Saturday, October 20, 2012

Consumer Products


1) The owners of Esther’s Haircutting Studio, the salon in Tarzana, California, where Britney Spears shaved herself bald in 2007, knew immediately that the relics of her breakdown were sacred. The sweepings from their floor, along with a blue lighter and the half can of Red Bull the star had left behind, went on auction a few days later with a reserve of one million dollars. The bidding may have started too low. Photographs of Brad Pitt and Angelina Jolie’s twins—images with a shelf life of less than a week—sold to a transatlantic consortium of People and Hello magazines for fourteen million the next year. The first blush of Knox and Vivienne were worth more than a midsize Lear Jet, more than a goodish penthouse apartment in Dubai, more than 1.4 million malaria nets. It may seem ridiculous, but we value these artifacts so highly for a reason: they belong to the spirits that guide us through the stages of modern life.
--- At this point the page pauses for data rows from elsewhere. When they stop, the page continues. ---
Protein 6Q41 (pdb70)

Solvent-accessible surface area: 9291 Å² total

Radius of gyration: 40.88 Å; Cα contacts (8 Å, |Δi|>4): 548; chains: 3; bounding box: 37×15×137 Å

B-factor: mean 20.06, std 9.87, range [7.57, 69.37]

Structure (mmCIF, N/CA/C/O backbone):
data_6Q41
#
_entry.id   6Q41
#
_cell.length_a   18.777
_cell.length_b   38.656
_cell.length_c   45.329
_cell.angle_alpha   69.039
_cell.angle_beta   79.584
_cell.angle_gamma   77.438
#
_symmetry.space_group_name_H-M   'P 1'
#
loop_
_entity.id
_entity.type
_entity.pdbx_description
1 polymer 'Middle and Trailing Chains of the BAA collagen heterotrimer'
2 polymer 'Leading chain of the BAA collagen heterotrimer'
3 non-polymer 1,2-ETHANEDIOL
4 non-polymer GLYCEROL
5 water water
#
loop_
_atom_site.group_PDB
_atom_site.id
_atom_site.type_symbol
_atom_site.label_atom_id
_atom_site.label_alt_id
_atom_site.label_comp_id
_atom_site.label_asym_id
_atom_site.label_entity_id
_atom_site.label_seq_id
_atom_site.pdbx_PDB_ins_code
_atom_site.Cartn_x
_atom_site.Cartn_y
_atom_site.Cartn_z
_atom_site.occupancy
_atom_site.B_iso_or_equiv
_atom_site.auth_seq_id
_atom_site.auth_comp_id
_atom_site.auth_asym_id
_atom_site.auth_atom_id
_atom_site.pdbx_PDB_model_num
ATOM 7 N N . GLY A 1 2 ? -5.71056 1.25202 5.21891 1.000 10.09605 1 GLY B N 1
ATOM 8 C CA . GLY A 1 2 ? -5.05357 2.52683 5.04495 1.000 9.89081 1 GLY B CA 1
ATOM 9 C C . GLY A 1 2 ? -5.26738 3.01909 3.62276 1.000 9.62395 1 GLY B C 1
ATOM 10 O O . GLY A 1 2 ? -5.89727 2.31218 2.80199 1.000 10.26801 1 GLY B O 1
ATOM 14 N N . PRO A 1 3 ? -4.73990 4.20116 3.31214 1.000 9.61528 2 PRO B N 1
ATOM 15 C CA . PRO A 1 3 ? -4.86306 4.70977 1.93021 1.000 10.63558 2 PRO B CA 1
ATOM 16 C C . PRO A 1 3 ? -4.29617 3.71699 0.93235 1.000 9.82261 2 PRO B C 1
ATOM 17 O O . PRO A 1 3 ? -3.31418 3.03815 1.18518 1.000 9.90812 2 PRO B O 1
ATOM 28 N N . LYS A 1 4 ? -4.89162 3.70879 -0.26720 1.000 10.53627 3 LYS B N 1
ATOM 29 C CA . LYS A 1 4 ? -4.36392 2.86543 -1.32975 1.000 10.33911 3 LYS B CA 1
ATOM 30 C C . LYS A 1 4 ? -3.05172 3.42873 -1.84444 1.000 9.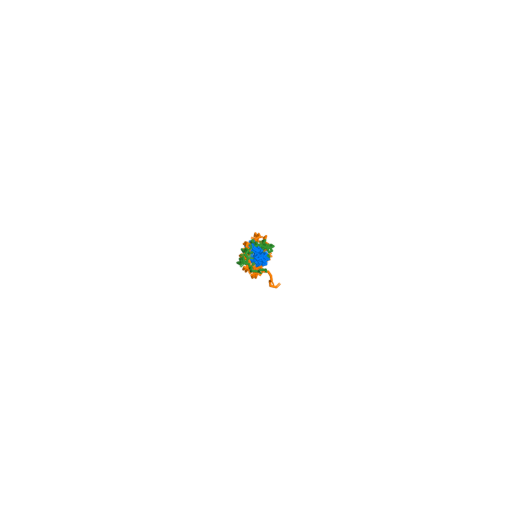26776 3 LYS B C 1
ATOM 31 O O . LYS A 1 4 ? -2.85717 4.64910 -1.87779 1.000 9.76346 3 LYS B O 1
ATOM 50 N N . GLY A 1 5 ? -2.14920 2.53950 -2.24774 1.000 9.25603 4 GLY B N 1
ATOM 51 C CA . GLY A 1 5 ? -0.92710 2.98726 -2.87608 1.000 8.72346 4 GLY B CA 1
ATOM 52 C C . GLY A 1 5 ? -1.17472 3.76312 -4.15748 1.000 9.08313 4 GLY B C 1
ATOM 53 O O . GLY A 1 5 ? -2.20806 3.65852 -4.78778 1.000 9.97085 4 GLY B O 1
ATOM 57 N N . ASP A 1 6 ? -0.16861 4.54743 -4.52964 1.000 9.65075 5 ASP B N 1
ATOM 58 C CA . ASP A 1 6 ? -0.23672 5.33074 -5.76218 1.000 9.81940 5 ASP B CA 1
ATOM 59 C C . ASP A 1 6 ? -0.32817 4.38218 -6.95355 1.000 10.04811 5 ASP B C 1
ATOM 60 O O . ASP A 1 6 ? 0.27932 3.31343 -6.95158 1.000 9.90146 5 ASP B O 1
ATOM 69 N N . PRO A 1 7 ? -0.98403 4.79706 -8.03708 1.000 10.77240 6 PRO B N 1
ATOM 70 C CA . PRO A 1 7 ? -0.88863 4.03581 -9.27453 1.000 11.41299 6 PRO B CA 1
ATOM 71 C C . PRO A 1 7 ? 0.56347 3.97403 -9.73822 1.000 10.29324 6 PRO B C 1
ATOM 72 O O . PRO A 1 7 ? 1.33449 4.90620 -9.54677 1.000 11.25369 6 PRO B O 1
ATOM 83 N N . GLY A 1 8 ? 0.91985 2.84477 -10.39231 1.000 10.73351 7 GLY B N 1
ATOM 84 C CA . GLY A 1 8 ? 2.23844 2.69405 -10.96870 1.000 10.13804 7 GLY B CA 1
ATOM 85 C C . GLY A 1 8 ? 2.46250 3.64921 -12.12684 1.000 10.28681 7 GLY B C 1
ATOM 86 O O . GLY A 1 8 ? 1.52463 4.22069 -12.67456 1.000 11.12597 7 GLY B O 1
ATOM 90 N N . PRO A 1 9 ? 3.70606 3.83081 -12.49404 1.000 10.22325 8 PRO B N 1
ATOM 91 C CA . PRO A 1 9 ? 4.01569 4.66856 -13.66979 1.000 10.65626 8 PRO B CA 1
ATOM 92 C C . PRO A 1 9 ? 3.62240 3.93586 -14.95077 1.000 10.51285 8 PRO B C 1
ATOM 93 O O . PRO A 1 9 ? 3.43812 2.71844 -15.01887 1.000 10.63812 8 PRO B O 1
ATOM 104 N N . LYS A 1 10 ? 3.61626 4.70256 -16.04433 1.000 11.58592 9 LYS B N 1
ATOM 105 C CA . LYS A 1 10 ? 3.34183 4.16368 -17.36969 1.000 11.94985 9 LYS B CA 1
ATOM 106 C C . LYS A 1 10 ? 4.42264 3.17873 -17.79607 1.000 11.87791 9 LYS B C 1
ATOM 107 O O . LYS A 1 10 ? 5.61122 3.31614 -17.49011 1.000 12.51190 9 LYS B O 1
ATOM 126 N N . GLY A 1 11 ? 3.99161 2.18013 -18.57469 1.000 11.24614 10 GLY B N 1
ATOM 127 C CA . GLY A 1 11 ? 4.90328 1.20921 -19.13195 1.000 12.23247 10 GLY B CA 1
ATOM 128 C C . GLY A 1 11 ? 5.88312 1.79742 -20.13842 1.000 13.39459 10 GLY B C 1
ATOM 129 O O . GLY A 1 11 ? 5.77957 2.93825 -20.59060 1.000 14.00023 10 GLY B O 1
ATOM 133 N N . ASP A 1 12 ? 6.88701 0.97457 -20.49180 1.000 14.21410 11 ASP B N 1
ATOM 134 C CA . ASP A 1 12 ? 7.83330 1.31426 -21.53937 1.000 16.49584 11 ASP B CA 1
ATOM 135 C C . ASP A 1 12 ? 7.13430 1.39414 -22.89247 1.000 14.57649 11 ASP B C 1
ATOM 136 O O . ASP A 1 12 ? 6.13424 0.71838 -23.14233 1.000 15.13620 11 ASP B O 1
ATOM 145 N N . PRO A 1 13 ? 7.64222 2.22719 -23.77233 1.000 15.69971 12 PRO B N 1
ATOM 146 C CA . PRO A 1 13 ? 7.02240 2.33290 -25.09180 1.000 15.89295 12 PRO B CA 1
ATOM 147 C C . PRO A 1 13 ? 7.28759 1.08990 -25.92298 1.000 15.93819 12 PRO B C 1
ATOM 148 O O . PRO A 1 13 ? 8.29045 0.38949 -25.73134 1.000 18.04486 12 PRO B O 1
ATOM 159 N N . GLY A 1 14 ? 6.38250 0.81195 -26.87696 1.000 16.58872 13 GLY B N 1
ATOM 160 C CA . GLY A 1 14 ? 6.65101 -0.18929 -27.88073 1.000 18.00707 13 GLY B CA 1
ATOM 161 C C . GLY A 1 14 ? 7.75366 0.20458 -28.84094 1.000 19.41597 13 GLY B C 1
ATOM 162 O O . GLY A 1 14 ? 8.01734 1.39621 -29.05054 1.000 19.96206 13 GLY B O 1
ATOM 166 N N . PRO A 1 15 ? 8.45556 -0.79318 -29.39494 1.000 20.48618 14 PRO B N 1
ATOM 167 C CA . PRO A 1 15 ? 9.52904 -0.47029 -30.33311 1.000 22.46686 14 PRO B CA 1
ATOM 168 C C . PRO A 1 15 ? 8.96182 0.03799 -31.65316 1.000 22.55081 14 PRO B C 1
ATOM 169 O O . PRO A 1 15 ? 7.82867 -0.29873 -32.03333 1.000 22.82201 14 PRO B O 1
ATOM 180 N N . PRO A 1 16 ? 9.73381 0.84417 -32.37488 1.000 24.77717 15 PRO B N 1
ATOM 181 C CA . PRO A 1 16 ? 9.32298 1.22194 -33.72701 1.000 26.48319 15 PRO B CA 1
ATOM 182 C C . PRO A 1 16 ? 9.32085 -0.01983 -34.58300 1.000 26.20945 15 PRO B C 1
ATOM 183 O O . PRO A 1 16 ? 10.08004 -0.95836 -34.33778 1.000 26.71591 15 PRO B O 1
ATOM 194 N N . GLY A 1 17 ? 8.48380 -0.00174 -35.61552 1.000 25.73083 16 GLY B N 1
ATOM 195 C CA . GLY A 1 17 ? 8.43149 -1.09334 -36.56123 1.000 25.63684 16 GLY B CA 1
ATOM 196 C C . GLY A 1 17 ? 9.60219 -1.08054 -37.53208 1.000 27.51801 16 GLY B C 1
ATOM 197 O O . GLY A 1 17 ? 10.33567 -0.09574 -37.65309 1.000 29.45157 16 GLY B O 1
ATOM 201 N N . PRO A 1 18 ? 9.82425 -2.21261 -38.19419 1.000 26.58166 17 PRO B N 1
ATOM 202 C CA . PRO A 1 18 ? 10.93351 -2.33009 -39.13182 1.000 27.74830 17 PRO B CA 1
ATOM 203 C C . PRO A 1 18 ? 10.65643 -1.56603 -40.41064 1.000 27.77164 17 PRO B C 1
ATOM 204 O O . PRO A 1 18 ? 9.49762 -1.27550 -40.73777 1.000 27.58525 17 PRO B O 1
ATOM 215 N N . PRO A 1 19 ? 11.70803 -1.19119 -41.12506 1.000 27.79142 18 PRO B N 1
ATOM 216 C CA . PRO A 1 19 ? 11.52053 -0.56565 -42.43603 1.000 26.32644 18 PRO B CA 1
ATOM 217 C C . PRO A 1 19 ? 10.74080 -1.47812 -43.37566 1.000 24.44884 18 PRO B C 1
ATOM 218 O O . PRO A 1 19 ? 10.81498 -2.70487 -43.29996 1.000 24.51501 18 PRO B O 1
ATOM 229 N N . GLY A 1 20 ? 9.99606 -0.85940 -44.28380 1.000 23.11085 19 GLY B N 1
ATOM 230 C CA . GLY A 1 20 ? 9.26862 -1.63744 -45.27113 1.000 19.72129 19 GLY B CA 1
ATOM 231 C C . GLY A 1 20 ? 10.19316 -2.33123 -46.25992 1.000 17.94674 19 GLY B C 1
ATOM 232 O O . GLY A 1 20 ? 11.38233 -2.04423 -46.35473 1.000 18.89666 19 GLY B O 1
ATOM 236 N N . ALA A 1 21 ? 9.63804 -3.34062 -46.91666 1.000 15.56404 20 ALA B N 1
ATOM 237 C CA . ALA A 1 21 ? 10.32296 -4.00676 -48.00661 1.000 15.24478 20 ALA B CA 1
ATOM 238 C C . ALA A 1 21 ? 10.56915 -3.05072 -49.17331 1.000 15.07514 20 ALA B C 1
ATOM 239 O O . ALA A 1 21 ? 9.85928 -2.07278 -49.38655 1.000 15.95146 20 ALA B O 1
ATOM 246 N N . ARG A 1 22 ? 11.58201 -3.38737 -49.95653 1.000 14.45746 21 ARG B N 1
ATOM 247 C CA . ARG A 1 22 ? 11.84085 -2.66035 -51.18315 1.000 14.83585 21 ARG B CA 1
ATOM 248 C C . ARG A 1 22 ? 10.69954 -2.91546 -52.15706 1.000 14.04856 21 ARG B C 1
ATOM 249 O O . ARG A 1 22 ? 10.11792 -3.99826 -52.20623 1.000 13.52301 21 ARG B O 1
ATOM 270 N N . GLY A 1 23 ? 10.45189 -1.91942 -52.98990 1.000 14.55601 22 GLY B N 1
ATOM 271 C CA . GLY A 1 23 ? 9.55191 -2.09990 -54.11699 1.000 14.30815 22 GLY B CA 1
ATOM 272 C C . GLY A 1 23 ? 10.01066 -3.18721 -55.06768 1.000 12.86999 22 GLY B C 1
ATOM 273 O O . GLY A 1 23 ? 11.15970 -3.59844 -55.10880 1.000 13.04009 22 GLY B O 1
ATOM 277 N N . GLN A 1 24 ? 9.07152 -3.65964 -55.87277 1.000 15.12097 23 GLN B N 1
ATOM 278 C CA . GLN A 1 24 ? 9.41131 -4.60493 -56.91997 1.000 15.60337 23 GLN B CA 1
ATOM 279 C C . GLN A 1 24 ? 10.11830 -3.86893 -58.05641 1.000 14.70564 23 GLN B C 1
ATOM 280 O O . GLN A 1 24 ? 9.92435 -2.67690 -58.29553 1.000 14.35103 23 GLN B O 1
ATOM 294 N N . ALA A 1 25 ? 10.95132 -4.62559 -58.76249 1.000 15.23743 24 ALA B N 1
ATOM 295 C CA . ALA A 1 25 ? 11.63637 -4.06483 -59.90266 1.000 14.32995 24 ALA B CA 1
ATOM 296 C C . ALA A 1 25 ? 10.62466 -3.64604 -60.97512 1.000 15.92211 24 ALA B C 1
ATOM 297 O O . ALA A 1 25 ? 9.56671 -4.26342 -61.13457 1.000 15.58628 24 ALA B O 1
ATOM 304 N N . GLY A 1 26 ? 10.95437 -2.59289 -61.71345 1.000 15.41109 25 GLY B N 1
ATOM 305 C CA . GLY A 1 26 ? 10.04367 -2.06125 -62.70133 1.000 15.92561 25 GLY B CA 1
ATOM 306 C C . GLY A 1 26 ? 9.87401 -2.96449 -63.91251 1.000 14.36733 25 GLY B C 1
ATOM 307 O O . GLY A 1 26 ? 10.67491 -3.85376 -64.20232 1.000 14.16559 25 GLY B O 1
ATOM 311 N N . VAL A 1 27 ? 8.82949 -2.65630 -64.67489 1.000 15.88899 26 VAL B N 1
ATOM 312 C CA . VAL A 1 27 ? 8.54090 -3.30276 -65.93653 1.000 16.25107 26 VAL B CA 1
ATOM 313 C C . VAL A 1 27 ? 9.63038 -3.00501 -66.98036 1.000 14.92021 26 VAL B C 1
ATOM 314 O O . VAL A 1 27 ? 10.17850 -1.91917 -67.02372 1.000 14.97747 26 VAL B O 1
ATOM 345 N N . GLY A 1 29 ? 11.31115 -2.03908 -70.44471 1.000 12.59358 28 GLY B N 1
ATOM 346 C CA . GLY A 1 29 ? 10.95732 -1.03632 -71.41824 1.000 13.24362 28 GLY B CA 1
ATOM 347 C C . GLY A 1 29 ? 10.36660 -1.61176 -72.70930 1.000 11.95751 28 GLY B C 1
ATOM 348 O O . GLY A 1 29 ? 10.52239 -2.78518 -73.01442 1.000 13.41132 28 GLY B O 1
ATOM 352 N N . PHE A 1 30 ? 9.68431 -0.76074 -73.46696 1.000 12.68015 29 PHE B N 1
ATOM 353 C CA . PHE A 1 30 ? 9.16217 -1.14720 -74.76448 1.000 13.15090 29 PHE B CA 1
ATOM 354 C C . PHE A 1 30 ? 10.29073 -1.33757 -75.78054 1.000 13.04565 29 PHE B C 1
ATOM 355 O O . PHE A 1 30 ? 11.37014 -0.79103 -75.62937 1.000 12.80388 29 PHE B O 1
ATOM 387 N N . GLY A 1 32 ? 12.55014 -0.81841 -79.05040 1.000 12.22895 31 GLY B N 1
ATOM 388 C CA . GLY A 1 32 ? 12.94542 0.32085 -79.86225 1.000 11.65653 31 GLY B CA 1
ATOM 389 C C . GLY A 1 32 ? 12.32259 0.33351 -81.24459 1.000 10.87312 31 GLY B C 1
ATOM 390 O O . GLY A 1 32 ? 11.63101 -0.60260 -81.65342 1.000 12.19158 31 GLY B O 1
ATOM 394 N N . PRO A 1 33 ? 12.58563 1.39593 -81.98924 1.000 10.19536 32 PRO B N 1
ATOM 395 C CA . PRO A 1 33 ? 12.08282 1.51938 -83.34572 1.000 10.37260 32 PRO B CA 1
ATOM 396 C C . PRO A 1 33 ? 12.87417 0.64294 -84.29139 1.000 10.36979 32 PRO B C 1
ATOM 397 O O . PRO A 1 33 ? 13.99911 0.21252 -84.03049 1.000 10.89041 32 PRO B O 1
ATOM 408 N N . PRO A 1 34 ? 12.36313 0.48916 -85.52384 1.000 10.35568 33 PRO B N 1
ATOM 409 C CA . PRO A 1 34 ? 13.14374 -0.19275 -86.56228 1.000 11.98478 33 PRO B CA 1
ATOM 410 C C . PRO A 1 34 ? 14.44766 0.54971 -86.82110 1.000 10.11919 33 PRO B C 1
ATOM 411 O O . PRO A 1 34 ? 14.54448 1.74761 -86.65082 1.000 10.29661 33 PRO B O 1
ATOM 422 N N . GLY A 1 35 ? 15.44512 -0.20680 -87.24446 1.000 11.44817 34 GLY B N 1
ATOM 423 C CA . GLY A 1 35 ? 16.74209 0.33510 -87.59644 1.000 10.64965 34 GLY B CA 1
ATOM 424 C C . GLY A 1 35 ? 16.74602 1.12343 -88.88751 1.000 11.32644 34 GLY B C 1
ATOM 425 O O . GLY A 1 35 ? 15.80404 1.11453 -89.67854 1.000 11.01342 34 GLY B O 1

2) Celebrities are not appendages of our society anymore; they are the basis of our communal lives. Literature and architecture, art and politics, are at most sidelights—small, ancient alleyways down which fewer and fewer minds wander. Pop culture has long since left the word culture behind to become the primary way we understand the world. Just before she died, the film critic Pauline Kael told a friend, “When we championed trash culture, we had no idea it would become the only culture,” and she was right. The average American household now watches eight hours and twenty-one minutes of television a day. If we want to understand ourselves, if we want to understand the civilization to which we belong, we have to understand celebrities, because the modern world of freedom and loneliness has produced them as the primary communal experience. (I know more about Tom Cruise’s sexual history than I do about my cousins’.) We confront the mysteries and the terrors of life through them.

3) Celebrity culture may seem ahistorical—superficial and of the moment—but its roots reach deeply into the past four hundred years. The dominance of celebrity culture is the long triumphal march of image over substance.  (...)
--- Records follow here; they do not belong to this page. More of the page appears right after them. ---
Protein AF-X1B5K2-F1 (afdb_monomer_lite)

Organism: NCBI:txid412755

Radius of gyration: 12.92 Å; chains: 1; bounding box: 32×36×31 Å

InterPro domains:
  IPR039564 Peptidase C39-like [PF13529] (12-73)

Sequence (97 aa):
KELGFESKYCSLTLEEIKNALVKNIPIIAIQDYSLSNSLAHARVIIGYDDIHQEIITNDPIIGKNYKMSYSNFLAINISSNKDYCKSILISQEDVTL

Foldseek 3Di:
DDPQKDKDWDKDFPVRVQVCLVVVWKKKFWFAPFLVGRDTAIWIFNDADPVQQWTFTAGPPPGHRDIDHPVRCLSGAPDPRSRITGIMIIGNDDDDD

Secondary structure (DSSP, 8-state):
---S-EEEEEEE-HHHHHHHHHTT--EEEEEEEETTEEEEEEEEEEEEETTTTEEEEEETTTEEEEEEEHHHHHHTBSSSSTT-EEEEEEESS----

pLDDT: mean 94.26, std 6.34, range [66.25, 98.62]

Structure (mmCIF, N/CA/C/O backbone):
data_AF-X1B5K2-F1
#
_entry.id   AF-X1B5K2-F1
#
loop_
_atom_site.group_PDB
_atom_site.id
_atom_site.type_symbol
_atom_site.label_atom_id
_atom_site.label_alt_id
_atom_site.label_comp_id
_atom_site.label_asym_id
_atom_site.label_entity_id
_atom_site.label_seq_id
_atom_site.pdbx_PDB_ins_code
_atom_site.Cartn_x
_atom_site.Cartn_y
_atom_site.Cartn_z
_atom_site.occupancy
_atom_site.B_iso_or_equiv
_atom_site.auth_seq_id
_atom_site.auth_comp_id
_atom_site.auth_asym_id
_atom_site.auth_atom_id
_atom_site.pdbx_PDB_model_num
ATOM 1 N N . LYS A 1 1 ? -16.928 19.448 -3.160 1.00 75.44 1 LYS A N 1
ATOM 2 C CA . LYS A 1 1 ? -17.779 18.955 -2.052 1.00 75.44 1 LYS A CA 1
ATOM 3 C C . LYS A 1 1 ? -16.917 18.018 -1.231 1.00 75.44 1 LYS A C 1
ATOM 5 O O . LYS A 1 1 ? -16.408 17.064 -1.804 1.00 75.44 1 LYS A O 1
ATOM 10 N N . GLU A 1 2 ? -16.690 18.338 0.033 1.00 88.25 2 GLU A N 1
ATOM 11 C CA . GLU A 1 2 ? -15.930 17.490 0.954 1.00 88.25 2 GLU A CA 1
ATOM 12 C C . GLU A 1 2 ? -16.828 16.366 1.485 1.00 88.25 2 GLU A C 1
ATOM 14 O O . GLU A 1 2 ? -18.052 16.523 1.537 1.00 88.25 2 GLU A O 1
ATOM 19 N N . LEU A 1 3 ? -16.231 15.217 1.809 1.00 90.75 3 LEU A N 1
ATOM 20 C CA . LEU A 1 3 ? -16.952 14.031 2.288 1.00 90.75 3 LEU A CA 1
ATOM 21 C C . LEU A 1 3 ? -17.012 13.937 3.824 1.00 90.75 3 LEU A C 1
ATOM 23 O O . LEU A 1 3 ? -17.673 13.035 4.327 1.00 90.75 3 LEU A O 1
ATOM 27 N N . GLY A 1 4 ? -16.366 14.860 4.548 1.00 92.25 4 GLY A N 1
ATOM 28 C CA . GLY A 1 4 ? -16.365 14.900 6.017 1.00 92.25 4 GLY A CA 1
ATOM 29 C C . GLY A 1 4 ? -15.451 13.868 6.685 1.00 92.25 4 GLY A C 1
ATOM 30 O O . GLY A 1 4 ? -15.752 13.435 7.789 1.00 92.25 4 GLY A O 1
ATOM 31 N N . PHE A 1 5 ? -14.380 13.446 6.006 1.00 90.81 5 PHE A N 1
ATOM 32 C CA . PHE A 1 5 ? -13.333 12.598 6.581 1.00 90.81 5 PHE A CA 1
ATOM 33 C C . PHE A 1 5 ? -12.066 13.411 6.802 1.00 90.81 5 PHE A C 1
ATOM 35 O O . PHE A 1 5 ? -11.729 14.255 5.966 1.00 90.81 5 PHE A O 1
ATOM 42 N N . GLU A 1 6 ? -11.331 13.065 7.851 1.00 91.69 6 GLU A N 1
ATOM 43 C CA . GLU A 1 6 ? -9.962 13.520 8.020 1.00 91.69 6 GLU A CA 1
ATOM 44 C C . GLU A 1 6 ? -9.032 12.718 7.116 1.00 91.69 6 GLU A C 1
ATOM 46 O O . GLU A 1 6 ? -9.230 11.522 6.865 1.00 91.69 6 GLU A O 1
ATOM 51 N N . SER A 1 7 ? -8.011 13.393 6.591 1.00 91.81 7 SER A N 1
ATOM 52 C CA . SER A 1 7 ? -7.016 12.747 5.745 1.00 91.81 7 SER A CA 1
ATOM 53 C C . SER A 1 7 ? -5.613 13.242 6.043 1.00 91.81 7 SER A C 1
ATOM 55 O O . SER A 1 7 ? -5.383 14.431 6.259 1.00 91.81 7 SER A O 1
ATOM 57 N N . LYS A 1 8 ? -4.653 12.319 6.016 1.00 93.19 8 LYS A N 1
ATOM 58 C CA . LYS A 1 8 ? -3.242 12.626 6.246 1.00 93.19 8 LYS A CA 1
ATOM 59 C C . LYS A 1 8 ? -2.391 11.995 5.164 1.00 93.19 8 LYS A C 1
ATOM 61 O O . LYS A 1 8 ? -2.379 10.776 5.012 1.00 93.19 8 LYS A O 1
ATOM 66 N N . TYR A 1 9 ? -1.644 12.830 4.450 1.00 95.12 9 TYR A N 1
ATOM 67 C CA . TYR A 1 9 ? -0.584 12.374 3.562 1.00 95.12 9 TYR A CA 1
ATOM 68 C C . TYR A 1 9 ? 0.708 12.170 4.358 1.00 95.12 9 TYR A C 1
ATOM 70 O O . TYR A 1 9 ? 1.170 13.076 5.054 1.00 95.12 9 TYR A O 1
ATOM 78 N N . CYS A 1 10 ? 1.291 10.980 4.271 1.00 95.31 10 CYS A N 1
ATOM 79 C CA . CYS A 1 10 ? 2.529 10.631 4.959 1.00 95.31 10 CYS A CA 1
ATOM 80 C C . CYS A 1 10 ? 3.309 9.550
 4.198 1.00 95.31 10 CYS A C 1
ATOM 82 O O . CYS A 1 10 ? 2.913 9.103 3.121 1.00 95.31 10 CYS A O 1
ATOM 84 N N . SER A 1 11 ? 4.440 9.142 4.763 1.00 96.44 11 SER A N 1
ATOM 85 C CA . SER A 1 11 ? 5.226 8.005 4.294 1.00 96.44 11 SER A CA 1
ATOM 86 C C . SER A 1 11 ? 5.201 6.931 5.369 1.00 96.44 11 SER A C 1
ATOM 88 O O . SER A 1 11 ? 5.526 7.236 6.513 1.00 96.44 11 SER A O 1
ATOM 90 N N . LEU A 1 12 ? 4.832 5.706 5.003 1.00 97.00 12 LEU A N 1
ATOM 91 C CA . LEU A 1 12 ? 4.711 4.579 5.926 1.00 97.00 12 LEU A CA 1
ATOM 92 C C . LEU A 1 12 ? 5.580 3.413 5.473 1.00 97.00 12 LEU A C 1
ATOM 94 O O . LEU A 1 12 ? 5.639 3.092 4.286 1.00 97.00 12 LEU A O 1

11) The rise of more intense, and briefer, celebrity over the past century is a side effect of the movement from silent film to the camera phone. Andy Warhol’s dictum that everyone in the future will have fifteen minutes of fame was probably overstating the duration. Viral videos have given the briefest, most superficial fame to a boy doing light-saber tricks, a man attempting to knock down the Oasis frontman, a baby laughing maniacally for a couple of minutes.

12) Within the maelstrom of image, however, certain celebrity types return to the public consciousness again and again. Gwyneth Paltrow is not just Gwyneth. Without Greta Garbo, there is no Grace Kelly; without Grace Kelly, there is no Gwyneth. The power of this particular trope—the blond princess—is huge; Great Garbo was the most charismatic actress in history. Avenue Princess Grace in Monaco is the most expensive stretch of real estate in the world, over twice the per-square-foot value of an average Fifth Avenue apartment. Each manifestation of the Gwyneth/Grace/Garbo figure wears the skin of the previous manifestation. For women, along with the blond princess, we have the blond whore (Mae West, Tallulah Bankhead, Marilyn Monroe, Madonna), the exotic (Sophia Loren, Penélope Cruz), the independent (Katherine Hepburn, Barbara Strei­sand, Ellen Burstyn). Among men, the tough guy, the consummate gentleman, the upstanding fellow, the outsider, the shlub, the permanent child, the destroyed adolescent, the man who consumes himself to death, have all been constantly reinvented. As in any other form of polytheism, gods appear and disappear, built to fit time and occasion and place. No matter what social change is under way on the playing field of history, the gods above remain; they hover over the changing world without moving. There has always been a James Dean, there will always be a James Dean.